Here for exemple a code using bluebird and map in parallel that works:

const mongoose = require('mongoose');
mongoose.Promise = require('bluebird');
const NUM_RECORDS = 1000;
const Foo = mongoose.model('Foo', new mongoose.Schema({bar: String}));
let count = 0;
return Foo.remove().then(() => {
    let foos = [];
    for (let i = 0; i < NUM_RECORDS; i++) {
        foos.push({bar: 'baz'});
    }
    return Foo.create(foos);
}).then(() => {
    return Foo.find() //Get all data from Foo, so 1000 records
        .exec()
        .map((foo) => {
            count++;
        }, {concurrency: 10});
}).then(() => {
    console.log(`${count} == ${NUM_RECORDS}`); //Expect to have 1000 records iterated
    return mongoose.connection.close();
}).catch(console.log).finally(process.exit);

Underlying error thrown in QueryCursor.js

{ MongoError: clientcursor already in use? driver problem?
    at Function.MongoError.create (/mongoose/node_modules/mongodb-core/lib/error.js:31:11)
    at /mongoose/node_modules/mongodb-core/lib/connection/pool.js:497:72
    at authenticateStragglers (/mongoose/node_modules/mongodb-core/lib/connection/pool.js:443:16)
    at Connection.messageHandler (/mongoose/node_modules/mongodb-core/lib/connection/pool.js:477:5)
    at Socket.<anonymous> (/mongoose/node_modules/mongodb-core/lib/connection/connection.js:351:20)
    at emitOne (events.js:96:13)
    at Socket.emit (events.js:188:7)
    at readableAddChunk (_stream_readable.js:176:18)
    at Socket.Readable.push (_stream_readable.js:134:10)
    at TCP.onread (net.js:548:20)
  name: 'MongoError',
  message: 'clientcursor already in use? driver problem?',
  ok: 0,
  errmsg: 'clientcursor already in use? driver problem?',
  code: 12051 }
100
{ MongoError: Cursor not found, cursor id: 4338373587832
    at Function.MongoError.create (/mongoose/node_modules/mongodb-core/lib/error.js:31:11)
    at /mongoose/node_modules/mongodb-core/lib/connection/pool.js:497:72
    at authenticateStragglers (/mongoose/node_modules/mongodb-core/lib/connection/pool.js:443:16)
    at Connection.messageHandler (/mongoose/node_modules/mongodb-core/lib/connection/pool.js:477:5)
    at Socket.<anonymous> (/mongoose/node_modules/mongodb-core/lib/connection/connection.js:321:22)
    at emitOne (events.js:96:13)
    at Socket.emit (events.js:188:7)
    at readableAddChunk (_stream_readable.js:176:18)
    at Socket.Readable.push (_stream_readable.js:134:10)
    at TCP.onread (net.js:548:20)
  name: 'MongoError',
  message: 'Cursor not found, cursor id: 4338373587832',
  ok: 0,
  errmsg: 'Cursor not found, cursor id: 4338373587832',
  code: 43 }

When trying to get 100th documents from cursor

Problem found in https://github.com/christkv/mongodb-core/blob/2.0/lib/cursor.js#L614
Calling multiple time cursor.next() while no more document is currently available, cause multiple call on getMore() and so cursor can't handle it.

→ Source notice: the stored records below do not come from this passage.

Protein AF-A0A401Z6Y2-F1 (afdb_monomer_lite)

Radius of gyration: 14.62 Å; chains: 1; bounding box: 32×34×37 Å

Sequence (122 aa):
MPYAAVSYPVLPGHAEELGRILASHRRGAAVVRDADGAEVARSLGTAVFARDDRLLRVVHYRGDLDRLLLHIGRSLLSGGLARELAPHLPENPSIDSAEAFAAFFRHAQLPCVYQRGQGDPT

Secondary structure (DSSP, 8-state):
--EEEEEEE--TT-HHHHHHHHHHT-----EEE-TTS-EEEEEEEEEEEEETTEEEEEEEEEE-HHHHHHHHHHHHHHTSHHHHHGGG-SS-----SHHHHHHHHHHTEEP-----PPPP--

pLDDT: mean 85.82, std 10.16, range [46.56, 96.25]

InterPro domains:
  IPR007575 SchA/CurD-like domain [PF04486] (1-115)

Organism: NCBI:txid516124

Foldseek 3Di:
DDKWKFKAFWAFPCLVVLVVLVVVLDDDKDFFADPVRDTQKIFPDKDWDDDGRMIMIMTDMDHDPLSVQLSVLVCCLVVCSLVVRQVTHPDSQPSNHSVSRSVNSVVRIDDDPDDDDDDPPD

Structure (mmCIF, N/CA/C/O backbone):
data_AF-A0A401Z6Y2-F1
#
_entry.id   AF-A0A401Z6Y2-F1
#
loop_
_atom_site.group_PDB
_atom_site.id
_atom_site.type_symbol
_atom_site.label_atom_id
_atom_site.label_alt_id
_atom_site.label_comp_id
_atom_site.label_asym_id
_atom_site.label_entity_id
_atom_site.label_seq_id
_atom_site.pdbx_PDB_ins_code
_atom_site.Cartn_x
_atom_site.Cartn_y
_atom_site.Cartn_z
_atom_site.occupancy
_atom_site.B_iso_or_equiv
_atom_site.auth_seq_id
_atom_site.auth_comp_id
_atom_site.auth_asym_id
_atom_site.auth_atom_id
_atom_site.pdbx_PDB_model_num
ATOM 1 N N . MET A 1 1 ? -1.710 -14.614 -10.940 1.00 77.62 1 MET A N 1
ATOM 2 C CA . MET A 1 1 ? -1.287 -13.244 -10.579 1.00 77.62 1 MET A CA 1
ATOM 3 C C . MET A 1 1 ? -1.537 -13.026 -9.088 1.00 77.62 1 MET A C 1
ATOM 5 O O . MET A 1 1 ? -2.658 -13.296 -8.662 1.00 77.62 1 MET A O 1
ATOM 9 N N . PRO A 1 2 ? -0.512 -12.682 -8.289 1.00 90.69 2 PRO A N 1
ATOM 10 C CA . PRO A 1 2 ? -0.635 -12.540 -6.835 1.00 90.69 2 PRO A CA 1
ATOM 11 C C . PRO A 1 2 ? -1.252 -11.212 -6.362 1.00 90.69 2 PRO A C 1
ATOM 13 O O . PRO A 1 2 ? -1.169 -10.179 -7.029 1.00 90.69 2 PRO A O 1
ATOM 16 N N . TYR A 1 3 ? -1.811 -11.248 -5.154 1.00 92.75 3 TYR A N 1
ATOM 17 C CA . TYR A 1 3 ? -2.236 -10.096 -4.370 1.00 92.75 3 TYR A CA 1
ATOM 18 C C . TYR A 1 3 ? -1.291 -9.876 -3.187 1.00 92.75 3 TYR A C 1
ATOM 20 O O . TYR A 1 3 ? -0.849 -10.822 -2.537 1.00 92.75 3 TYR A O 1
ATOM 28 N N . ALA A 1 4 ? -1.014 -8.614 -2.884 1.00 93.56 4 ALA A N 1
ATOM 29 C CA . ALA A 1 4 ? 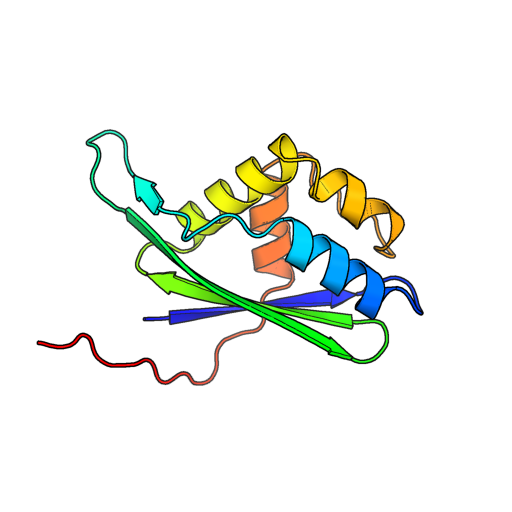-0.427 -8.185 -1.622 1.00 93.56 4 ALA A CA 1
ATOM 30 C C . ALA A 1 4 ? -1.413 -7.254 -0.916 1.00 93.56 4 ALA A C 1
ATOM 32 O O . ALA A 1 4 ? -2.114 -6.485 -1.575 1.00 93.56 4 ALA A O 1
ATOM 33 N N . ALA A 1 5 ? -1.473 -7.318 0.410 1.00 94.38 5 ALA A N 1
ATOM 34 C CA . ALA A 1 5 ? -2.370 -6.492 1.203 1.00 94.38 5 ALA A CA 1
ATOM 35 C C . ALA A 1 5 ? -1.619 -5.872 2.378 1.00 94.38 5 ALA A C 1
ATOM 37 O O . ALA A 1 5 ? -0.872 -6.570 3.056 1.00 94.38 5 ALA A O 1
ATOM 38 N N . VAL A 1 6 ? -1.843 -4.585 2.631 1.00 92.00 6 VAL A N 1
ATOM 39 C CA . VAL A 1 6 ? -1.344 -3.884 3.821 1.00 92.00 6 VAL A CA 1
ATOM 40 C C . VAL A 1 6 ? -2.479 -3.241 4.576 1.00 92.00 6 VAL A C 1
ATOM 42 O O . VAL A 1 6 ? -3.397 -2.699 3.958 1.00 92.00 6 VAL A O 1
ATOM 45 N N . SER A 1 7 ? -2.393 -3.260 5.902 1.00 91.56 7 SER A N 1
ATOM 46 C CA . SER A 1 7 ? -3.327 -2.542 6.755 1.00 91.56 7 SER A CA 1
ATOM 47 C C . SER A 1 7 ? -2.603 -1.620 7.717 1.00 91.56 7 SER A C 1
ATOM 49 O O . SER A 1 7 ? -1.698 -2.043 8.429 1.00 91.56 7 SER A O 1
ATOM 51 N N . TYR A 1 8 ? -3.040 -0.367 7.766 1.00 89.75 8 TYR A N 1
ATOM 52 C CA . TYR A 1 8 ? -2.442 0.660 8.607 1.00 89.75 8 TYR A CA 1
ATOM 53 C C . TYR A 1 8 ? -3.515 1.568 9.215 1.00 89.75 8 TYR A C 1
ATOM 55 O O . TYR A 1 8 ? -4.593 1.721 8.624 1.00 89.75 8 TYR A O 1
ATOM 63 N N . PRO A 1 9 ? -3.256 2.118 10.414 1.00 90.94 9 PRO A N 1
ATOM 64 C CA . PRO A 1 9 ? -4.190 3.013 11.071 1.00 90.94 9 PRO A CA 1
ATOM 65 C C . PRO A 1 9 ? -4.207 4.385 10.383 1.00 90.94 9 PRO A C 1
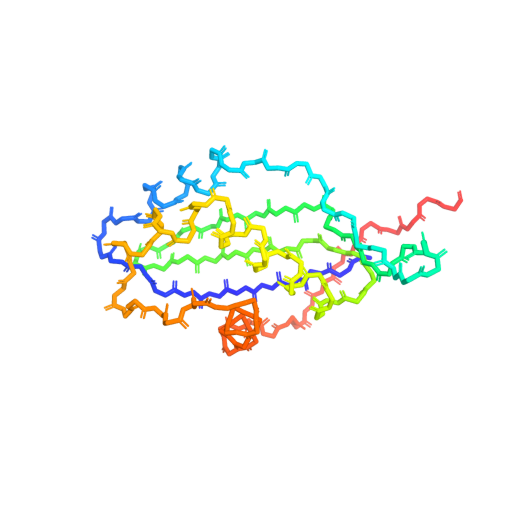ATOM 67 O O . PRO A 1 9 ? -3.222 4.811 9.778 1.00 90.94 9 PRO A O 1
ATOM 70 N N . VAL A 1 10 ? -5.336 5.071 10.492 1.00 91.31 10 VAL A N 1
ATOM 71 C CA . VAL A 1 10 ? -5.552 6.457 10.070 1.00 91.31 10 VAL A CA 1
ATOM 72 C C . VAL A 1 10 ? -6.119 7.242 11.245 1.00 91.31 10 VAL A C 1
ATOM 74 O O . VAL A 1 10 ? -6.635 6.662 12.196 1.00 91.31 10 VAL A O 1
ATOM 77 N N . LEU A 1 11 ? -6.023 8.566 11.205 1.00 92.62 11 LEU A N 1
ATOM 78 C CA . LEU A 1 11 ? -6.667 9.392 12.218 1.00 92.62 11 LEU A CA 1
ATOM 79 C C . LEU A 1 11 ? -8.196 9.181 12.191 1.00 92.62 11 LEU A C 1
ATOM 81 O O . LEU A 1 11 ? -8.776 9.035 11.105 1.00 92.62 11 LEU A O 1
ATOM 85 N N . PRO A 1 12 ? -8.870 9.190 13.357 1.00 92.94 12 PRO A N 1
ATOM 86 C CA . PRO A 1 12 ? -10.319 9.027 13.429 1.00 92.94 12 PRO A CA 1
ATOM 87 C C . PRO A 1 12 ? -11.062 10.006 12.511 1.00 92.94 12 PRO A C 1
ATOM 89 O O . PRO A 1 12 ? -10.799 11.204 12.527 1.00 92.94 12 PRO A O 1
ATOM 92 N N . GLY A 1 13 ? -11.992 9.493 11.700 1.00 90.81 13 GLY A N 1
ATOM 93 C CA . GLY A 1 13 ? -12.784 10.298 10.758 1.00 90.81 13 GLY A CA 1
ATOM 94 C C . GLY A 1 13 ? -12.109 10.613 9.414 1.00 90.81 13 GLY A C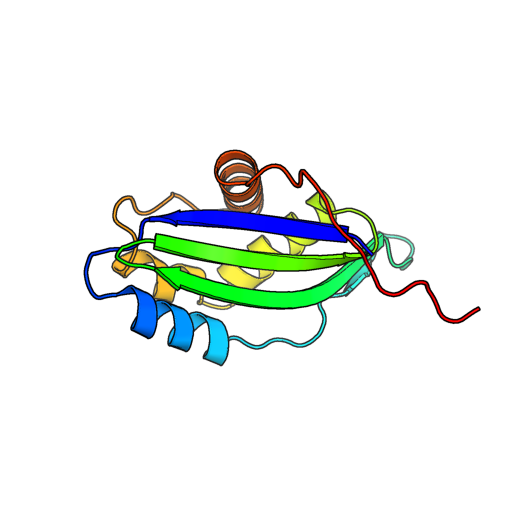 1
ATOM 95 O O . GLY A 1 13 ? -12.775 11.137 8.526 1.00 90.81 13 GLY A O 1
ATOM 96 N N . HIS A 1 14 ? -10.837 10.249 9.207 1.00 92.69 14 HIS A N 1
ATOM 97 C CA . HIS A 1 14 ? -10.104 10.587 7.976 1.00 92.69 14 HIS A CA 1
ATOM 98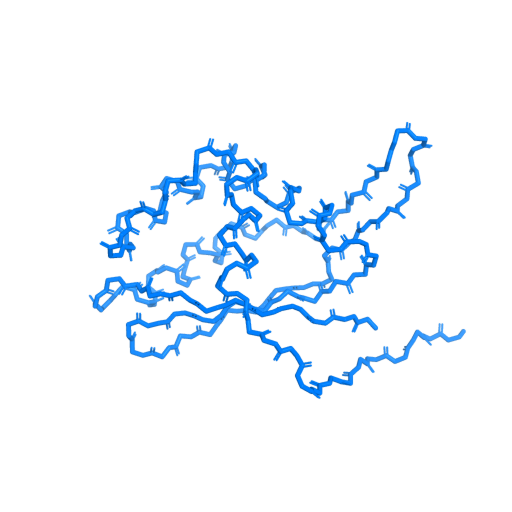 C C . HIS A 1 14 ? -10.081 9.485 6.906 1.00 92.69 14 HIS A C 1
ATOM 100 O O . HIS A 1 14 ? -9.569 9.706 5.808 1.00 92.69 14 HIS A O 1
ATOM 106 N N . ALA A 1 15 ? -10.636 8.299 7.172 1.00 89.12 15 ALA A N 1
ATOM 107 C CA . ALA A 1 15 ? -10.522 7.159 6.258 1.00 89.12 15 ALA A CA 1
ATOM 108 C C . ALA A 1 15 ? -11.112 7.433 4.856 1.00 89.12 15 ALA A C 1
ATOM 110 O O . ALA A 1 15 ? -10.497 7.091 3.843 1.00 89.12 15 ALA A O 1
ATOM 111 N N . GLU A 1 16 ? -12.273 8.092 4.781 1.00 87.25 16 GLU A N 1
ATOM 112 C CA . GLU A 1 16 ? -12.907 8.444 3.502 1.00 87.25 16 GLU A CA 1
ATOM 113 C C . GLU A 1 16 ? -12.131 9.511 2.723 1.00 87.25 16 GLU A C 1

Trying to make a simplified step to reproduce for mongodb-core

Ticket opened on mongodb-core: https://github.com/christkv/mongodb-core/issues/199
Nothing to be done on mongoose side to fix the problem except update mongodb-core once issue fixed.

Fixed by running the next()'s in series. The intent of the parallel option is to be able to run multiple functions in parallel, not necessarily get the documents in parallel (that's what batchSize is for).

Hello,
For me it's still not fixed:
mongoose 5.0.16 Model.find.exec query:

MongoError: cursor id 2923793755420 not found
at node_modules\mongodb-core\lib\connection\pool.js:598:61
at authenticateStragglers (node_modules\mongodb-core\lib\connection\pool.js:516:16)
at Connection.messageHandler (node_modules\mongodb-core\lib\connection\pool.js:552:5)
at emitMessageHandler (node_modules\mongodb-core\lib\connection\connection.js:309:10)
at Socket. (node_modules\mongodb-core\lib\connection\connection.js:452:17)
at emitOne (events.js:116:13)
at Socket.emit (events.js:211:7)
at addChunk (_stream_readable.js:263:12)
at readableAddChunk (_stream_readable.js:250:11)
at Socket.Readable.push (_stream_readable.js:208:10)
at TCP.onread (net.js:607:20)

{
"name": "MongoError",
"message": "cursor id 2923793755420 not found",
"ok": 0,
"errmsg": "cursor id 2923793755420 not found",
"code": 43,
"codeName": "CursorNotFound"
}

@cosminn777 please open a new issue with the code needed to reproduce what you are seeing along with the output. Thanks!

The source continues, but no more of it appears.